批量查询的时候,建议采用scroll api,并且采用多线程并发的方式来reindex数据,每次scroll就查询指定日期的一段数据,交给一个线程即可。
创建一个日期类型的索引
PUT /index1/type1/4
{
"content":"1990-12-21"
}
GET /index1/type1/_search
GET /index1/type1/_mapping
放入其它类型的数据,报错
PUT /index1/type1/1
{
"content":"I am very happy."
}
尝试修改类型
PUT /index1/_mapping/type1
{
"properties": {
"content":{
"type":"text"
}
}
}
索引取别名
PUT /index1/_alias/index2
如果新建一个索引,那么在应用程序中使用的是原有的索引,那么就会导致需要重新启动应用程序,为了不用重启应用,使用别名的方式
创建新的索引,把content的类型改为字符串
PUT /newindex
{
"mappings": {
"type1": {
"properties": {
"content": {
"type": "text"
}
}
}
}
}
添加数据
把旧的索引中的数据再导入到新的索引中,有可能旧索引中的数据量非常大
使用scroll方式批量查询数据,然后使用bulk再批量添加到新的索引中
GET /index1/type1/_search?scroll=1m
{
"query": {
"match_all": {}
},
"sort": [
"_doc"
],
"size": 20
}
使用bulk再批量添加到新的索引中
POST /_bulk
{"index":{"_index":"newindex","_type":"type1","_id":1}}
{"content":"2000-12-12"}
把新的索引和别名进行关联
POST /_aliases
{
"actions": [
{
"remove": {
"index": "index1",
"alias": "index2"
}
},
{
"add": {
"index": "newindex",
"alias": "index2"
}
}
]
}
在Java应用中实现查询文档
配置
![4f6348c331a6753d868e93623ad8bb19.png](https://img-blog.csdnimg.cn/img_convert/4f6348c331a6753d868e93623ad8bb19.png)
代码
import org.elasticsearch.action.get.GetResponse;
import org.elasticsearch.client.transport.TransportClient;
import org.elasticsearch.common.settings.Settings;
import org.elasticsearch.common.transport.TransportAddress;
import org.elasticsearch.transport.client.PreBuiltTransportClient;
import org.junit.Test;
import java.net.InetAddress;
public class ElasticTest {
//从es中查询数据
@Test
public void test1() throws Exception {
//指定ES集群
Settings settings = Settings.builder().put("cluster.name","my-application").build();
//创建访问es服务器的客户端
TransportClient transportClient = new PreBuiltTransportClient(settings)

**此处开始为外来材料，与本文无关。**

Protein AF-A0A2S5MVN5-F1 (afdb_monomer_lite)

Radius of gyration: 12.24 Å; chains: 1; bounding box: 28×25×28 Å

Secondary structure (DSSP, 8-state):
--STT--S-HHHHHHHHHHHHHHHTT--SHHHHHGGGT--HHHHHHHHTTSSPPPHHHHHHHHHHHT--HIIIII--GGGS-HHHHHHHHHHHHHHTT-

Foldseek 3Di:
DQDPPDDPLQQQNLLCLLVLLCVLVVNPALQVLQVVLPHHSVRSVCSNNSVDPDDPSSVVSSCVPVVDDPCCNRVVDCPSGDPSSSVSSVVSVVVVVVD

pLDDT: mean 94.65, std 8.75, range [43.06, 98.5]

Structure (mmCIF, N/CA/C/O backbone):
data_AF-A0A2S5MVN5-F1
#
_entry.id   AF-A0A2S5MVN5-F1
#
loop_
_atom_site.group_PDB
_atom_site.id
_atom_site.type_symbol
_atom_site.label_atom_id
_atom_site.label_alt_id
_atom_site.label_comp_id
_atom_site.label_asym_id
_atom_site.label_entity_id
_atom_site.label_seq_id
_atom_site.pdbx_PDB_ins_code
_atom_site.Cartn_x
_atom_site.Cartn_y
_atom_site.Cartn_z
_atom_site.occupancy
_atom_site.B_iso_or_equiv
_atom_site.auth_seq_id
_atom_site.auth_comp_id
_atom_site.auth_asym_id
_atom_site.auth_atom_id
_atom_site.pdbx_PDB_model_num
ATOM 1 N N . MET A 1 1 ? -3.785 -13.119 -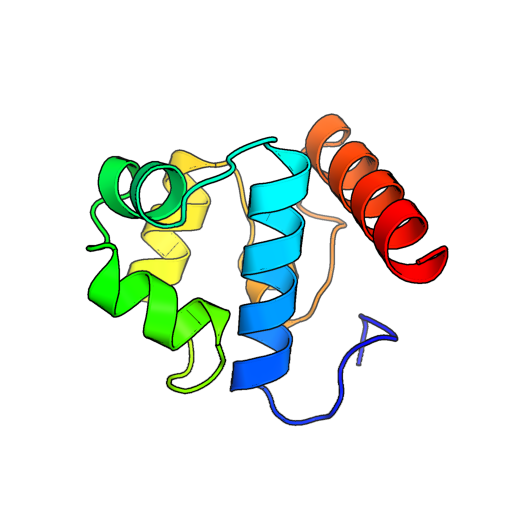16.914 1.00 58.94 1 MET A N 1
ATOM 2 C CA . MET A 1 1 ? -3.840 -12.510 -15.569 1.00 58.94 1 MET A CA 1
ATOM 3 C C . MET A 1 1 ? -5.143 -12.885 -14.890 1.00 58.94 1 MET A C 1
ATOM 5 O O . MET A 1 1 ? -6.093 -13.198 -15.597 1.00 58.94 1 MET A O 1
ATOM 9 N N . ILE A 1 2 ? -5.166 -12.895 -13.553 1.00 82.06 2 ILE A N 1
ATOM 10 C CA . ILE A 1 2 ? -6.384 -13.116 -12.753 1.00 82.06 2 ILE A CA 1
ATOM 11 C C . ILE A 1 2 ? -7.189 -11.810 -12.643 1.00 82.06 2 ILE A C 1
ATOM 13 O O . ILE A 1 2 ? -8.414 -11.842 -12.727 1.00 82.06 2 ILE A O 1
ATOM 17 N N . ASP A 1 3 ? -6.516 -10.661 -12.522 1.00 88.88 3 ASP A N 1
ATOM 18 C CA . ASP A 1 3 ? -7.164 -9.348 -12.551 1.00 88.88 3 ASP A CA 1
ATOM 19 C C . ASP A 1 3 ? -7.314 -8.842 -14.001 1.00 88.88 3 ASP A C 1
ATOM 21 O O . ASP A 1 3 ? -6.318 -8.774 -14.728 1.00 88.88 3 ASP A O 1
ATOM 25 N N . PRO A 1 4 ? -8.544 -8.524 -14.453 1.00 89.88 4 PRO A N 1
ATOM 26 C CA . PRO A 1 4 ? -8.811 -8.092 -15.826 1.00 89.88 4 PRO A CA 1
ATOM 27 C C . PRO A 1 4 ? -8.224 -6.720 -16.183 1.00 89.88 4 PRO A C 1
ATOM 29 O O . PRO A 1 4 ? -8.100 -6.422 -17.367 1.00 89.88 4 PRO A O 1
ATOM 32 N N . ASP A 1 5 ? -7.877 -5.898 -15.191 1.00 90.94 5 ASP A N 1
ATOM 33 C CA . ASP A 1 5 ? -7.328 -4.553 -15.406 1.00 90.94 5 ASP A CA 1
ATOM 34 C C . ASP A 1 5 ? -5.796 -4.558 -15.557 1.00 90.94 5 ASP A C 1
ATOM 36 O O . ASP A 1 5 ? -5.181 -3.504 -15.733 1.00 90.94 5 ASP A O 1
ATOM 40 N N . ASP A 1 6 ? -5.160 -5.721 -15.404 1.00 93.75 6 ASP A N 1
ATOM 41 C CA . ASP A 1 6 ? -3.718 -5.841 -15.542 1.00 93.75 6 ASP A CA 1
ATOM 42 C C . ASP A 1 6 ? -3.302 -5.594 -17.008 1.00 93.75 6 ASP A C 1
ATOM 44 O O . ASP A 1 6 ? -3.935 -6.052 -17.963 1.00 93.75 6 ASP A O 1
ATOM 48 N N . THR A 1 7 ? -2.200 -4.874 -17.188 1.00 93.50 7 THR A N 1
ATOM 49 C CA . THR A 1 7 ? -1.685 -4.422 -18.490 1.00 93.50 7 THR A CA 1
ATOM 50 C C . THR A 1 7 ? -0.454 -5.202 -18.947 1.00 93.50 7 THR A C 1
ATOM 52 O O . THR A 1 7 ? -0.032 -5.078 -20.096 1.00 93.50 7 THR A O 1
ATOM 55 N N . GLY A 1 8 ? 0.133 -6.006 -18.055 1.00 91.88 8 GLY A N 1
ATOM 56 C CA . GLY A 1 8 ? 1.385 -6.729 -18.284 1.00 91.88 8 GLY A CA 1
ATOM 57 C C . GLY A 1 8 ? 2.617 -5.965 -17.792 1.00 91.88 8 GLY A C 1
ATOM 58 O O . GLY A 1 8 ? 3.664 -6.578 -17.574 1.00 91.88 8 GLY A O 1
ATOM 59 N N . ASP A 1 9 ? 2.497 -4.658 -17.535 1.00 95.75 9 ASP A N 1
ATOM 60 C CA . ASP A 1 9 ? 3.479 -3.924 -16.740 1.00 95.75 9 ASP A CA 1
ATOM 61 C C . ASP A 1 9 ? 3.234 -4.224 -15.262 1.00 95.75 9 ASP A C 1
ATOM 63 O O . ASP A 1 9 ? 2.438 -3.581 -14.576 1.00 95.75 9 ASP A O 1
ATOM 67 N N . HIS A 1 10 ? 3.963 -5.218 -14.766 1.00 95.00 10 HIS A N 1
ATOM 68 C CA . HIS A 1 10 ? 3.790 -5.718 -13.414 1.00 95.00 10 HIS A CA 1
ATOM 69 C C . HIS A 1 10 ? 3.933 -4.631 -12.335 1.00 95.00 10 HIS A C 1
ATOM 71 O O . HIS A 1 10 ? 3.224 -4.670 -11.332 1.00 95.00 10 HIS A O 1
ATOM 77 N N . ALA A 1 11 ? 4.817 -3.643 -12.523 1.00 97.62 11 ALA A N 1
ATOM 78 C CA . ALA A 1 11 ? 4.991 -2.573 -11.543 1.00 97.62 11 ALA A CA 1
ATOM 79 C C . ALA A 1 11 ? 3.776 -1.637 -11.517 1.00 97.62 11 ALA A C 1
ATOM 81 O O . ALA A 1 11 ? 3.307 -1.276 -10.436 1.00 97.62 11 ALA A O 1
ATOM 82 N N . ARG A 1 12 ? 3.233 -1.284 -12.688 1.00 97.75 12 ARG A N 1
ATOM 83 C CA . ARG A 1 12 ? 2.003 -0.480 -12.788 1.00 97.75 12 ARG A CA 1
ATOM 84 C C . ARG A 1 12 ? 0.780 -1.227 -12.281 1.00 97.75 12 ARG A C 1
ATOM 86 O O . ARG A 1 12 ? -0.035 -0.632 -11.581 1.00 97.75 12 ARG A O 1
ATOM 93 N N . ASP A 1 13 ? 0.679 -2.516 -12.579 1.00 97.44 13 ASP A N 1
ATOM 94 C CA . ASP A 1 13 ? -0.439 -3.353 -12.149 1.00 97.44 13 ASP A CA 1
ATOM 95 C C . ASP A 1 13 ? -0.476 -3.460 -10.612 1.00 97.44 13 ASP A C 1
ATOM 97 O O . ASP A 1 13 ? -1.517 -3.243 -9.989 1.00 97.44 13 ASP A O 1
ATOM 101 N N . VAL A 1 14 ? 0.684 -3.677 -9.975 1.00 98.00 14 VAL A N 1
ATOM 102 C CA . VAL A 1 14 ? 0.824 -3.628 -8.508 1.00 98.00 14 VAL A CA 1
ATOM 103 C C . VAL A 1 14 ? 0.490 -2.235 -7.963 1.00 98.00 14 VAL A C 1
ATOM 105 O O . VAL A 1 14 ? -0.276 -2.118 -7.004 1.00 98.00 14 VAL A O 1
ATOM 108 N N . GLY A 1 15 ? 1.016 -1.171 -8.577 1.00 98.12 15 GLY A N 1
ATOM 109 C CA . GLY A 1 15 ? 0.757 0.210 -8.162 1.00 98.12 15 GLY A CA 1
ATOM 110 C C . GLY A 1 15 ? -0.727 0.587 -8.191 1.00 98.12 15 GLY A C 1
ATOM 111 O O . GLY A 1 15 ? -1.254 1.161 -7.234 1.00 98.12 15 GLY A O 1
ATOM 112 N N . ARG A 1 16 ? -1.449 0.164 -9.236 1.00 97.62 16 ARG A N 1
ATOM 113 C CA . ARG A 1 16 ? -2.905 0.329 -9.350 1.00 97.62 16 ARG A CA 1
ATOM 114 C C . ARG A 1 16 ? -3.639 -0.357 -8.198 1.00 97.62 16 ARG A C 1
ATOM 116 O O . ARG A 1 16 ? -4.525 0.250 -7.595 1.00 97.62 16 ARG A O 1
ATOM 123 N N . ARG A 1 17 ? -3.267 -1.593 -7.848 1.00 97.81 17 ARG A N 1
ATOM 124 C CA . ARG A 1 17 ? -3.893 -2.331 -6.734 1.00 97.81 17 ARG A CA 1
ATOM 125 C C . ARG A 1 17 ? -3.608 -1.697 -5.375 1.00 97.81 17 ARG A C 1
ATOM 127 O O . ARG A 1 17 ? -4.506 -1.666 -4.531 1.00 97.81 17 ARG A O 1
ATOM 134 N N . LEU A 1 18 ? -2.414 -1.137 -5.169 1.00 98.12 18 LEU A N 1
ATOM 135 C CA . LEU A 1 18 ? -2.102 -0.341 -3.976 1.00 98.12 18 LEU A CA 1
ATOM 136 C C . LEU A 1 18 ? -3.053 0.858 -3.859 1.00 98.12 18 LEU A C 1
ATOM 138 O O . LEU A 1 18 ? -3.706 1.032 -2.830 1.00 98.12 18 LEU A O 1
ATOM 142 N N . ARG A 1 19 ? -3.236 1.608 -4.952 1.00 97.94 19 ARG A N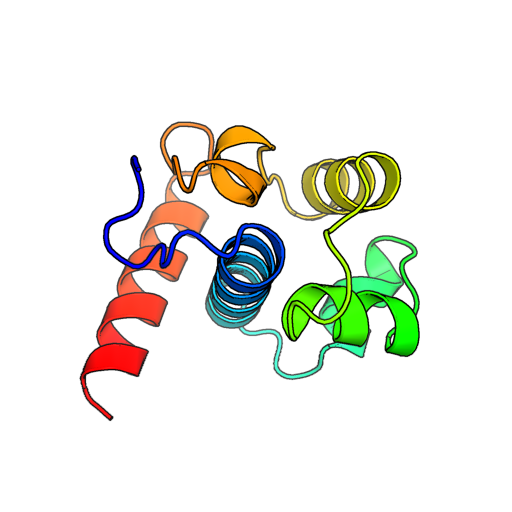 1
ATOM 143 C CA . ARG A 1 19 ? -4.171 2.740 -5.000 1.00 97.94 19 ARG A CA 1
ATOM 144 C C . ARG A 1 19 ? -5.623 2.326 -4.745 1.00 97.94 19 ARG A C 1
ATOM 146 O O . ARG A 1 19 ? -6.329 3.021 -4.016 1.00 97.94 19 ARG A O 1
ATOM 153 N N . LEU A 1 20 ? -6.074 1.208 -5.321 1.00 97.31 20 LEU A N 1
ATOM 154 C CA . LEU A 1 20 ? -7.418 0.663 -5.079 1.00 97.31 20 LEU A CA 1
ATOM 155 C C . LEU A 1 20 ? -7.623 0.302 -3.609 1.00 97.31 20 LEU A C 1
ATOM 157 O O . LEU A 1 20 ? -8.637 0.668 -3.022 1.00 97.31 20 LEU A O 1
ATOM 161 N N . THR A 1 21 ? -6.644 -0.374 -3.011 1.00 97.75 21 THR A N 1
ATOM 162 C CA . THR A 1 21 ? -6.675 -0.772 -1.599 1.00 97.75 21 THR A CA 1
ATOM 163 C C . THR A 1 21 ? -6.743 0.454 -0.691 1.00 97.75 21 THR A C 1
ATOM 165 O O . THR A 1 21 ? -7.587 0.531 0.198 1.00 97.75 21 THR A O 1
ATOM 168 N N . ARG A 1 22 ? -5.909 1.461 -0.960 1.00 97.69 22 ARG A N 1
ATOM 169 C CA . ARG A 1 22 ? -5.903 2.728 -0.228 1.00 97.69 22 ARG A CA 1
ATOM 170 C C . ARG A 1 22 ? -7.245 3.465 -0.328 1.00 97.69 22 ARG A C 1
ATOM 172 O O . ARG A 1 22 ? -7.759 3.947 0.680 1.00 97.69 22 ARG A O 1
ATOM 179 N N . GLY A 1 23 ? -7.837 3.503 -1.523 1.00 97.56 23 GLY A N 1
ATOM 180 C CA . GLY A 1 23 ? -9.171 4.065 -1.747 1.00 97.56 23 GLY A CA 1
ATOM 181 C C . GLY A 1 23 ? -10.276 3.308 -1.004 1.00 97.56 23 GLY A C 1
ATOM 182 O O . GLY A 1 23 ? -11.130 3.940 -0.387 1.00 97.56 23 GLY A O 1
ATOM 183 N N . ALA A 1 24 ? -10.215 1.975 -0.985 1.00 97.25 24 ALA A N 1
ATOM 184 C CA . ALA A 1 24 ? -11.160 1.125 -0.259 1.00 97.25 24 ALA A CA 1
ATOM 185 C C . ALA A 1 24 ? -11.111 1.357 1.258 1.00 97.25 24 ALA A C 1
ATOM 187 O O . ALA A 1 24 ? -12.148 1.424 1.912 1.00 97.25 24 ALA A O 1
ATOM 188 N N . LEU A 1 25 ? -9.912 1.582 1.800 1.00 96.81 25 LEU A N 1
ATOM 189 C CA . LEU A 1 25 ? -9.710 1.979 3.196 1.00 96.81 25 LEU A CA 1
ATOM 190 C C . LEU A 1 25 ? -10.037 3.458 3.468 1.00 96.81 25 LEU A C 1
ATOM 192 O O . LEU A 1 25 ? -9.937 3.902 4.609 1.00 96.81 25 LEU A O 1
ATOM 196 N N . ARG A 1 26 ? -10.451 4.218 2.444 1.00 96.56 26 ARG A N 1
ATOM 197 C CA . ARG A 1 26 ? -10.783 5.654 2.506 1.00 96.56 26 ARG A CA 1
ATOM 198 C C . ARG A 1 26 ? -9.621 6.533 2.974 1.00 96.56 26 ARG A C 1
ATOM 200 O O . ARG A 1 26 ? -9.833 7.582 3.577 1.00 96.56 26 ARG A O 1
ATOM 207 N N . ILE A 1 27 ? -8.395 6.123 2.664 1.00 97.25 27 ILE A N 1
ATOM 208 C CA . ILE A 1 27 ? -7.186 6.868 3.007 1.00 97.25 27 ILE A CA 1
ATOM 209 C C . ILE A 1 27 ? -6.824 7.779 1.825 1.00 97.25 27 ILE A C 1
ATOM 211 O O . ILE A 1 27 ? -6.433 7.322 0.751 1.00 97.25 27 ILE A O 1
ATOM 215 N N . GLY A 1 28 ? -6.998 9.091 1.996 1.00 93.81 28 GLY A N 1
ATOM 216 C CA . GLY A 1 28 ? -6.807 10.070 0.920 1.00 93.81 28 GLY A CA 1
ATOM 217 C C . GLY A 1 28 ? -5.341 10.295 0.539 1.00 93.81 28 GLY A C 1
ATOM 218 O O . GLY A 1 28 ? -5.034 10.425 -0.650 1.00 93.81 28 GLY A O 1
ATOM 219 N N . ASP A 1 29 ? -4.445 10.277 1.527 1.00 96.62 29 ASP A N 1
ATOM 220 C CA . ASP A 1 29 ? -3.022 10.572 1.360 1.00 96.62 29 ASP A CA 1
ATOM 221 C C . ASP A 1 29 ? -2.169 9.293 1.304 1.00 96.62 29 ASP A C 1
ATOM 223 O O . ASP A 1 29 ? -2.414 8.302 1.989 1.00 96.62 29 ASP A O 1
ATOM 227 N N . GLN A 1 30 ? -1.130 9.313 0.475 1.00 96.75 30 GLN A N 1
ATOM 228 C CA . GLN A 1 30 ? -0.135 8.246 0.383 1.00 96.75 30 GLN A CA 1
ATOM 229 C C . GLN A 1 30 ? 0.691 8.096 1.669 1.00 96.75 30 GLN A C 1
ATOM 231 O O . GLN A 1 30 ? 1.122 6.992 2.000 1.00 96.75 30 GLN A O 1
ATOM 236 N N . ARG A 1 31 ? 0.918 9.198 2.389 1.00 97.38 31 ARG A N 1
ATOM 237 C CA . ARG A 1 31 ? 1.608 9.230 3.679 1.00 97.38 31 ARG A CA 1
ATOM 238 C C . ARG A 1 31 ? 0.860 8.415 4.722 1.00 97.38 31 ARG A C 1
ATOM 240 O O . ARG A 1 31 ? 1.445 7.516 5.316 1.00 97.38 31 ARG A O 1
ATOM 247 N N . ASP A 1 32 ? -0.437 8.674 4.851 1.00 97.62 32 ASP A N 1
ATOM 248 C CA . ASP A 1 32 ? -1.314 8.029 5.832 1.00 97.62 32 ASP A CA 1
ATOM 249 C C . ASP A 1 32 ? -1.510 6.531 5.551 1.00 97.62 32 ASP A C 1
ATOM 251 O O . ASP A 1 32 ? -1.920 5.778 6.432 1.00 97.62 32 ASP A O 1
ATOM 255 N N . PHE A 1 33 ? -1.200 6.086 4.330 1.00 97.88 33 PHE A N 1
ATOM 256 C CA . PHE A 1 33 ? -1.187 4.672 3.962 1.00 97.88 33 PHE A CA 1
ATOM 257 C C . PHE A 1 33 ? 0.192 4.017 4.157 1.00 97.88 33 PHE A C 1
ATOM 259 O O . PHE A 1 33 ? 0.300 2.879 4.601 1.00 97.88 33 PHE A O 1
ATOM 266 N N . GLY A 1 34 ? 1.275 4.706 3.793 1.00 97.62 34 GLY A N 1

.addTransportAddress(new TransportAddress(InetAddress.getByName("192.168.1.200"),9300));
//数据查询
GetResponse getResponse = transportClient.prepareGet("lib3","user","1").execute().actionGet();
System.out.println(getResponse.getSourceAsString());
transportClient.close();
}
}